3. Data Integration¶
The aggregator.py script orchestrates the following:
1. Schema Initialization: Creates the SQLite structure defined in input/schema_3_1.sql.
2. Runtime Framing: Filters EIA data for requested periods and provinces.
3. Calculated Tables: Generates CostVariable (prices), Efficiency (utilization), and EmissionActivity (intensities).
Final Data¶
The pipeline results in a structured SQLite database (output/CAN_fuel.sqlite) containing the following core tables used for modeling:
- CostVariable: Spatially and temporally explicit fuel prices (Province/Period/Tech).
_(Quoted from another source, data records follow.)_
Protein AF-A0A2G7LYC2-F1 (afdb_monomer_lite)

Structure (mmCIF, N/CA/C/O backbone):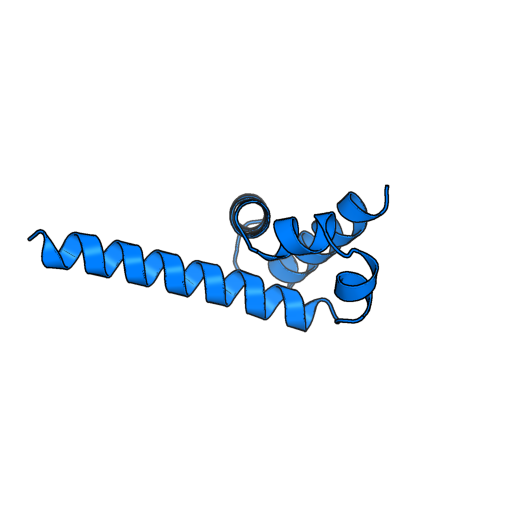
data_AF-A0A2G7LYC2-F1
#
_entry.id   AF-A0A2G7LYC2-F1
#
loop_
_atom_site.group_PDB
_atom_site.id
_atom_site.type_symbol
_atom_site.label_atom_id
_atom_site.label_alt_id
_atom_site.label_comp_id
_atom_site.label_asym_id
_atom_site.label_entity_id
_atom_site.label_seq_id
_atom_site.pdbx_PDB_ins_code
_atom_site.Cartn_x
_atom_site.Cartn_y
_atom_site.Cartn_z
_atom_site.occupancy
_atom_si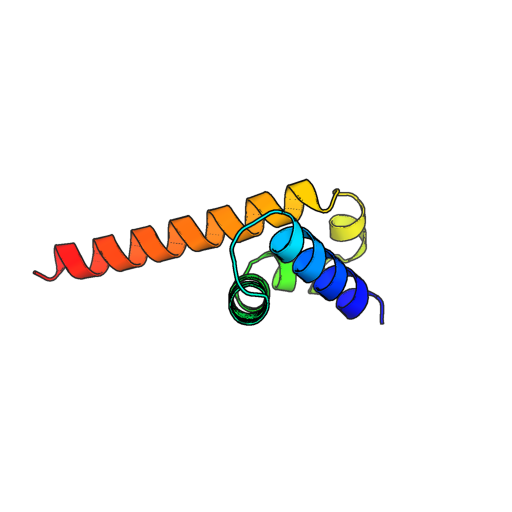te.B_iso_or_equiv
_atom_site.auth_seq_id
_atom_site.auth_comp_id
_atom_site.auth_asym_id
_atom_site.auth_atom_id
_atom_site.pdbx_PDB_model_num
ATOM 1 N N . MET A 1 1 ? 12.016 12.860 -12.398 1.00 56.47 1 MET A N 1
ATOM 2 C CA . MET A 1 1 ? 10.969 12.688 -13.449 1.00 56.47 1 MET A CA 1
ATOM 3 C C . MET A 1 1 ? 10.539 11.220 -13.545 1.00 56.47 1 MET A C 1
ATOM 5 O O . MET A 1 1 ? 9.474 10.955 -14.086 1.00 56.47 1 MET A O 1
ATOM 9 N N . ASN A 1 2 ? 11.307 10.294 -12.960 1.00 64.06 2 ASN A N 1
ATOM 10 C CA . ASN A 1 2 ? 11.025 8.862 -12.924 1.00 64.06 2 ASN A CA 1
ATOM 11 C C . ASN A 1 2 ? 10.206 8.427 -11.696 1.00 64.06 2 ASN A C 1
ATOM 13 O O . ASN A 1 2 ? 9.478 7.446 -11.768 1.00 64.06 2 ASN A O 1
ATOM 17 N N . ASP A 1 3 ? 10.248 9.186 -10.601 1.00 76.06 3 ASP A N 1
ATOM 18 C CA . ASP A 1 3 ? 9.567 8.891 -9.334 1.00 76.06 3 ASP A CA 1
ATOM 19 C C . ASP A 1 3 ? 8.056 8.728 -9.554 1.00 76.06 3 ASP A C 1
ATOM 21 O O . ASP A 1 3 ? 7.420 7.800 -9.062 1.00 76.06 3 ASP A O 1
ATOM 25 N N . HIS A 1 4 ? 7.481 9.617 -10.369 1.00 83.56 4 HIS A N 1
ATOM 26 C CA . HIS A 1 4 ? 6.065 9.564 -10.714 1.00 83.56 4 HIS A CA 1
ATOM 27 C C . HIS A 1 4 ? 5.716 8.283 -11.484 1.00 83.56 4 HIS A C 1
ATOM 29 O O . HIS A 1 4 ? 4.649 7.722 -11.269 1.00 83.56 4 HIS A O 1
ATOM 35 N N . ILE A 1 5 ? 6.627 7.778 -12.323 1.00 90.44 5 ILE A N 1
ATOM 36 C CA . ILE A 1 5 ? 6.413 6.551 -13.098 1.00 90.44 5 ILE A CA 1
ATOM 37 C C . ILE A 1 5 ? 6.385 5.336 -12.166 1.00 90.44 5 ILE A C 1
ATOM 39 O O . ILE A 1 5 ? 5.455 4.539 -12.252 1.00 90.44 5 ILE A O 1
ATOM 43 N N . PHE A 1 6 ? 7.341 5.218 -11.237 1.00 92.69 6 PHE A N 1
ATOM 44 C CA . PHE A 1 6 ? 7.361 4.118 -10.264 1.00 92.69 6 PHE A CA 1
ATOM 45 C C . PHE A 1 6 ? 6.109 4.093 -9.386 1.00 92.69 6 PHE A C 1
ATOM 47 O O . PHE A 1 6 ? 5.530 3.030 -9.162 1.00 92.69 6 PHE A O 1
ATOM 54 N N . VAL A 1 7 ? 5.663 5.265 -8.925 1.00 96.50 7 VAL A N 1
ATOM 55 C CA . VAL A 1 7 ? 4.450 5.392 -8.110 1.00 96.50 7 VAL A CA 1
ATOM 56 C C . VAL A 1 7 ? 3.211 4.950 -8.888 1.00 96.50 7 VAL A C 1
ATOM 58 O O . VAL A 1 7 ? 2.453 4.127 -8.383 1.00 96.50 7 VAL A O 1
ATOM 61 N N . GLU A 1 8 ? 3.011 5.436 -10.116 1.00 97.31 8 GLU A N 1
ATOM 62 C CA . GLU A 1 8 ? 1.846 5.053 -10.925 1.00 97.31 8 GLU A CA 1
ATOM 63 C C . GLU A 1 8 ? 1.879 3.568 -11.321 1.00 97.31 8 GLU A C 1
ATOM 65 O O . GLU A 1 8 ? 0.845 2.902 -11.285 1.00 97.31 8 GLU A O 1
ATOM 70 N N . MET A 1 9 ? 3.059 3.008 -11.611 1.00 96.94 9 MET A N 1
ATOM 71 C CA . MET A 1 9 ? 3.209 1.571 -11.871 1.00 96.94 9 MET A CA 1
ATOM 72 C C . MET A 1 9 ? 2.829 0.724 -10.655 1.00 96.94 9 MET A C 1
ATOM 74 O O . MET A 1 9 ? 2.143 -0.286 -10.804 1.00 96.94 9 MET A O 1
ATOM 78 N N . LEU A 1 10 ? 3.238 1.135 -9.452 1.00 97.94 10 LEU A N 1
ATOM 79 C CA . LEU A 1 10 ? 2.893 0.424 -8.225 1.00 97.94 10 LEU A CA 1
ATOM 80 C C . LEU A 1 10 ? 1.401 0.555 -7.882 1.00 97.94 10 LEU A C 1
ATOM 82 O O . LEU A 1 10 ? 0.782 -0.430 -7.481 1.00 97.94 10 LEU A O 1
ATOM 86 N N . ILE A 1 11 ? 0.809 1.740 -8.082 1.00 98.50 11 ILE A N 1
ATOM 87 C CA . ILE A 1 11 ? -0.638 1.960 -7.924 1.00 98.50 11 ILE A CA 1
ATOM 88 C C . ILE A 1 11 ? -1.415 1.016 -8.839 1.00 98.50 11 ILE A C 1
ATOM 90 O O . ILE A 1 11 ? -2.305 0.304 -8.367 1.00 98.50 11 ILE A O 1
ATOM 94 N N . GLN A 1 12 ? -1.064 0.990 -10.126 1.00 98.31 12 GLN A N 1
ATOM 95 C CA . GLN A 1 12 ? -1.726 0.137 -11.108 1.00 98.31 12 GLN A CA 1
ATOM 96 C C . GLN A 1 12 ? -1.572 -1.340 -10.737 1.00 98.31 12 GLN A C 1
ATOM 98 O O . GLN A 1 12 ? -2.563 -2.061 -10.685 1.00 98.31 12 GLN A O 1
ATOM 103 N N . TYR A 1 13 ? -0.354 -1.768 -10.383 1.00 98.44 13 TYR A N 1
ATOM 104 C CA . TYR A 1 13 ? -0.077 -3.147 -9.984 1.00 98.44 13 TYR A CA 1
ATOM 105 C C . TYR A 1 13 ? -0.966 -3.609 -8.818 1.00 98.44 13 TYR A C 1
AT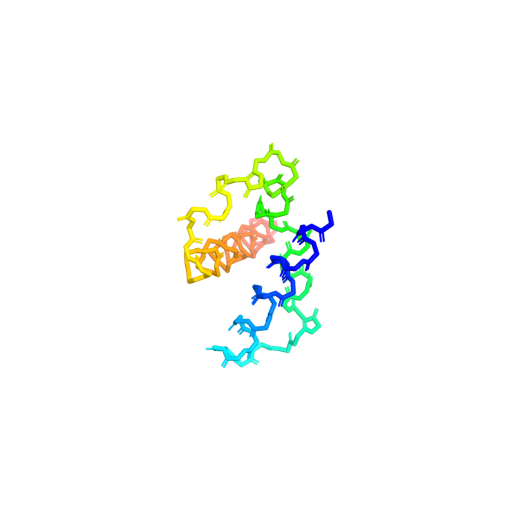OM 107 O O . TYR A 1 13 ? -1.596 -4.662 -8.897 1.00 98.44 13 TYR A O 1
ATOM 115 N N . ILE A 1 14 ? -1.056 -2.822 -7.738 1.00 98.38 14 ILE A N 1
ATOM 116 C CA . ILE A 1 14 ? -1.874 -3.181 -6.567 1.00 98.38 14 ILE A CA 1
ATOM 117 C C . ILE A 1 14 ? -3.368 -3.153 -6.909 1.00 98.38 14 ILE A C 1
ATOM 119 O O . ILE A 1 14 ? -4.111 -4.028 -6.461 1.00 98.38 14 ILE A O 1
ATOM 123 N N . THR A 1 15 ? -3.809 -2.172 -7.697 1.00 98.31 15 THR A N 1
ATOM 124 C CA . THR A 1 15 ? -5.217 -2.039 -8.104 1.00 98.31 15 THR A CA 1
ATOM 125 C C . THR A 1 15 ? -5.658 -3.221 -8.972 1.00 98.31 15 THR A C 1
ATOM 127 O O . THR A 1 15 ? -6.745 -3.749 -8.772 1.00 98.31 15 THR A O 1
ATOM 130 N N . ASP A 1 16 ? -4.803 -3.699 -9.879 1.00 98.19 16 ASP A N 1
ATOM 131 C CA . ASP A 1 16 ? -5.107 -4.859 -10.727 1.00 98.19 16 ASP A CA 1
ATOM 132 C C . ASP A 1 16 ? -5.066 -6.185 -9.952 1.00 98.19 16 ASP A C 1
ATOM 134 O O . ASP A 1 16 ? -5.818 -7.115 -10.251 1.00 98.19 16 ASP A O 1
ATOM 138 N N . ALA A 1 17 ? -4.182 -6.291 -8.956 1.00 97.44 17 ALA A N 1
ATOM 139 C CA . ALA A 1 17 ? -3.962 -7.523 -8.200 1.00 97.44 17 ALA A CA 1
ATOM 140 C C . ALA A 1 17 ? -4.914 -7.710 -7.002 1.00 97.44 17 ALA A C 1
ATOM 142 O O . ALA A 1 17 ? -4.943 -8.790 -6.406 1.00 97.44 17 ALA A O 1
ATOM 143 N N . THR A 1 18 ? -5.672 -6.683 -6.605 1.00 96.44 18 THR A N 1
ATOM 144 C CA . THR A 1 18 ? -6.470 -6.686 -5.368 1.00 96.44 18 THR A CA 1
ATOM 145 C C . THR A 1 18 ? -7.864 -6.085 -5.588 1.00 96.44 18 THR A C 1
ATOM 147 O O . THR A 1 18 ? -8.081 -5.371 -6.557 1.00 96.44 18 THR A O 1
ATOM 150 N N . PRO A 1 19 ? -8.841 -6.319 -4.691 1.00 96.81 19 PRO A N 1
ATOM 151 C CA . PRO A 1 19 ? -10.146 -5.660 -4.775 1.00 96.81 19 PRO A CA 1
ATOM 152 C C . PRO A 1 19 ? -10.137 -4.214 -4.232 1.00 96.81 19 PRO A C 1
ATOM 154 O O . PRO A 1 19 ? -11.202 -3.680 -3.927 1.00 96.81 19 PRO A O 1
ATOM 157 N N . LEU A 1 20 ? -8.965 -3.600 -4.022 1.00 97.19 20 LEU A N 1
ATOM 158 C CA . LEU A 1 20 ? -8.858 -2.245 -3.481 1.00 97.19 20 LEU A CA 1
ATOM 159 C C . LEU A 1 20 ? -9.112 -1.208 -4.577 1.00 97.19 20 LEU A C 1
ATOM 161 O O . LEU A 1 20 ? -8.578 -1.304 -5.677 1.00 97.19 20 LEU A O 1
ATOM 165 N N . GLU A 1 21 ? -9.888 -0.176 -4.254 1.00 97.94 21 GLU A N 1
ATOM 166 C CA . GLU A 1 21 ? -10.060 0.965 -5.152 1.00 97.94 21 GLU A CA 1
ATOM 167 C C . GLU A 1 21 ? -8.757 1.763 -5.283 1.00 97.94 21 GLU A C 1
ATOM 169 O O . GLU A 1 21 ? -8.049 1.987 -4.297 1.00 97.94 21 GLU A O 1
ATOM 174 N N . GLU A 1 22 ? -8.483 2.278 -6.484 1.00 98.12 22 GLU A N 1
ATOM 175 C CA . GLU A 1 22 ? -7.287 3.082 -6.776 1.00 98.12 22 GLU A CA 1
ATOM 176 C C . GLU A 1 22 ? -7.126 4.266 -5.805 1.00 98.12 22 GLU A C 1
ATOM 178 O O . GLU A 1 22 ? -6.024 4.581 -5.355 1.00 98.12 22 GLU A O 1
ATOM 183 N N . SER A 1 23 ? -8.240 4.902 -5.427 1.00 98.00 23 SER A N 1
ATOM 184 C CA . SER A 1 23 ? -8.275 6.014 -4.471 1.00 98.00 23 SER A CA 1
ATOM 185 C C . SER A 1 23 ? -7.662 5.630 -3.117 1.00 98.00 23 SER A C 1
ATOM 187 O O . SER A 1 23 ? -6.863 6.383 -2.557 1.00 98.00 23 SER A O 1
ATOM 189 N N . LEU A 1 24 ? -7.979 4.433 -2.619 1.00 98.00 24 LEU A N 1
ATOM 190 C CA . LEU A 1 24 ? -7.426 3.881 -1.390 1.00 98.00 24 LEU A CA 1
ATOM 191 C C . LEU A 1 24 ? -5.960 3.480 -1.575 1.00 98.00 24 LEU A C 1
ATOM 193 O O . LEU A 1 24 ? -5.135 3.786 -0.715 1.00 98.00 24 LEU A O 1
ATOM 197 N N . VAL A 1 25 ? -5.611 2.859 -2.704 1.00 98.38 25 VAL A N 1
ATOM 198 C CA . VAL A 1 25 ? -4.225 2.475 -3.024 1.00 98.38 25 VAL A CA 1
ATOM 199 C C . VAL A 1 25 ? -3.301 3.699 -3.049 1.00 98.38 25 VAL A C 1
ATOM 201 O O . VAL A 1 25 ? -2.211 3.663 -2.475 1.00 98.38 25 VAL A O 1
ATOM 204 N N . ARG A 1 26 ? -3.752 4.824 -3.616 1.00 98.19 26 ARG A N 1
ATOM 205 C CA . ARG A 1 26 ? -3.017 6.102 -3.596 1.00 98.19 26 ARG A CA 1
ATOM 206 C C . ARG A 1 26 ? -2.761 6.604 -2.174 1.00 98.19 26 ARG A C 1
ATOM 208 O O . ARG A 1 26 ? -1.661 7.070 -1.871 1.00 98.19 26 ARG A O 1
ATOM 215 N N . VAL A 1 27 ? -3.747 6.494 -1.283 1.00 97.75 27 VAL A N 1
ATOM 216 C CA . VAL A 1 27 ? -3.582 6.874 0.132 1.00 97.75 27 VAL A CA 1
ATOM 217 C C . VAL A 1 27 ? -2.578 5.952 0.822 1.00 97.75 27 VAL A C 1
ATOM 219 O O . VAL A 1 27 ? -1.683 6.438 1.508 1.00 97.75 27 VAL A O 1
ATOM 222 N N . ILE A 1 28 ? -2.684 4.644 0.598 1.00 98.00 28 ILE A N 1
ATOM 223 C CA . ILE A 1 28 ? -1.768 3.640 1.144 1.00 98.00 28 ILE A CA 1
ATOM 224 C C . ILE A 1 28 ? -0.318 3.937 0.729 1.00 98.00 28 ILE A C 1
ATOM 226 O O . ILE A 1 28 ? 0.548 4.088 1.590 1.00 98.00 28 ILE A O 1
ATOM 230 N N . ILE A 1 29 ? -0.061 4.102 -0.573 1.00 97.56 29 ILE A N 1
ATOM 231 C CA . ILE A 1 29 ? 1.290 4.354 -1.090 1.00 97.56 29 ILE A CA 1
ATOM 232 C C . ILE A 1 29 ? 1.829 5.694 -0.588 1.00 97.56 29 ILE A C 1
ATOM 234 O O . ILE A 1 29 ? 2.957 5.741 -0.103 1.00 97.56 29 ILE A O 1
ATOM 238 N N . SER A 1 30 ? 1.033 6.768 -0.634 1.00 96.31 30 SER A N 1
ATOM 239 C CA . SER A 1 30 ? 1.480 8.110 -0.215 1.00 96.31 30 SER A CA 1
ATOM 240 C C . SER A 1 30 ? 1.922 8.199 1.247 1.00 96.31 30 SER A C 1
ATOM 242 O O . SER A 1 30 ? 2.683 9.102 1.588 1.00 96.31 30 SER A O 1
ATOM 244 N N . HIS A 1 31 ? 1.484 7.263 2.091 1.00 95.62 31 HIS A N 1
ATOM 245 C CA . HIS A 1 31 ? 1.882 7.191 3.494 1.00 95.62 31 HIS A CA 1
ATOM 246 C C . HIS A 1 31 ? 2.920 6.099 3.777 1.00 95.62 31 HIS A C 1
ATOM 248 O O . HIS A 1 31 ? 3.301 5.938 4.932 1.00 95.62 31 HIS A O 1
ATOM 254 N N . SER A 1 32 ? 3.361 5.333 2.785 1.00 97.19 32 SER A N 1
ATOM 255 C CA . SER A 1 32 ? 4.289 4.214 2.982 1.00 97.19 32 SER A CA 1
ATOM 256 C C . SER A 1 32 ? 5.760 4.630 2.923 1.00 97.19 32 SER A C 1
ATOM 258 O O . SER A 1 32 ? 6.121 5.623 2.288 1.00 97.19 32 SER A O 1
ATOM 260 N N . SER A 1 33 ? 6.614 3.805 3.525 1.00 95.75 33 SER A N 1
ATOM 261 C CA . SER A 1 33 ? 8.077 3.905 3.457 1.00 95.75 33 SER A CA 1
ATOM 262 C C . SER A 1 33 ? 8.632 3.837 2.029 1.00 95.75 33 SER A C 1
ATOM 264 O O . SER A 1 33 ? 9.700 4.379 1.760 1.00 95.75 33 SER A O 1
ATOM 266 N N . PHE A 1 34 ? 7.894 3.251 1.078 1.00 96.69 34 PHE A N 1
ATOM 267 C CA . PHE A 1 34 ? 8.259 3.251 -0.341 1.00 96.69 34 PHE A CA 1
ATOM 268 C C . PHE A 1 34 ? 8.460 4.669 -0.892 1.00 96.69 34 PHE A C 1
ATOM 270 O O . PHE A 1 34 ? 9.413 4.908 -1.626 1.00 96.69 34 PHE A O 1
ATOM 277 N N . ILE A 1 35 ? 7.602 5.627 -0.518 1.00 95.69 35 ILE A N 1
ATOM 278 C CA . ILE A 1 35 ? 7.719 7.020 -0.984 1.00 95.69 35 ILE A CA 1
ATOM 279 C C . ILE A 1 35 ? 8.943 7.715 -0.393 1.00 95.69 35 ILE A C 1
ATOM 281 O O . ILE A 1 35 ? 9.528 8.579 -1.044 1.00 95.69 35 ILE A O 1
ATOM 285 N N . GLU A 1 36 ? 9.309 7.378 0.839 1.00 94.19 36 GLU A N 1
ATOM 286 C CA . GLU A 1 36 ? 10.517 7.898 1.481 1.00 94.19 36 GLU A CA 1
ATOM 287 C C . GLU A 1 36 ? 11.754 7.318 0.792 1.00 94.19 36 GLU A C 1
ATOM 289 O O . GLU A 1 36 ? 12.588 8.076 0.304 1.00 94.19 36 GLU A O 1
ATOM 294 N N . MET A 1 37 ? 11.792 5.995 0.612 1.00 94.81 37 MET A N 1
ATOM 295 C CA . MET A 1 37 ? 12.889 5.297 -0.060 1.00 94.81 37 MET A CA 1
ATOM 296 C C . MET A 1 37 ? 13.079 5.761 -1.506 1.00 94.81 37 MET A C 1
ATOM 298 O O . MET A 1 37 ? 14.201 5.991 -1.930 1.00 94.81 37 MET A O 1
ATOM 302 N N . LEU A 1 38 ? 11.996 5.968 -2.259 1.00 95.00 38 LEU A N 1
ATOM 303 C CA . LEU A 1 38 ? 12.064 6.443 -3.643 1.00 95.00 38 LEU A CA 1
ATOM 304 C C . LEU A 1 38 ? 12.684 7.843 -3.761 1.00 95.00 38 LEU A C 1
ATOM 306 O O . LEU A 1 38 ? 13.337 8.134 -4.757 1.00 95.00 38 LEU A O 1
ATOM 310 N N . LYS A 1 39 ? 12.497 8.704 -2.752 1.00 92.88 39 LYS A N 1
ATOM 311 C CA . LYS A 1 39 ? 13.127 10.034 -2.710 1.00 92.88 39 LYS A CA 1
ATOM 312 C C . LYS A 1 39 ? 14.604 9.968 -2.334 1.00 92.88 39 LYS A C 1
ATOM 314 O O . LYS A 1 39 ? 15.356 10.864 -2.709 1.00 92.88 39 LYS A O 1
ATOM 319 N N . GLU A 1 40 ? 14.986 8.973 -1.539 1.00 93.88 40 GLU A N 1
ATOM 320 C CA . GLU A 1 40 ? 16.349 8.809 -1.033 1.00 93.88 40 GLU A CA 1
ATOM 321 C C . GLU A 1 40 ? 17.244 8.042 -2.016 1.00 93.88 40 GLU A C 1
ATOM 323 O O . GLU A 1 40 ? 18.378 8.459 -2.248 1.00 93.88 40 GLU A O 1
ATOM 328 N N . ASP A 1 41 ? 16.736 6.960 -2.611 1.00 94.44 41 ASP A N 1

- EmissionActivity: Direct and upstream CO2e intensities per unit of fuel consumed.
- Efficiency: Standardized energy output-to-input ratios (typically 1.0 for supply-side imports).
- Technologies & Commodities: Dimensional tables defining the scope of the fuel sector.
- Metadata: Tracking of the run version, timestamp, and author for data provenance.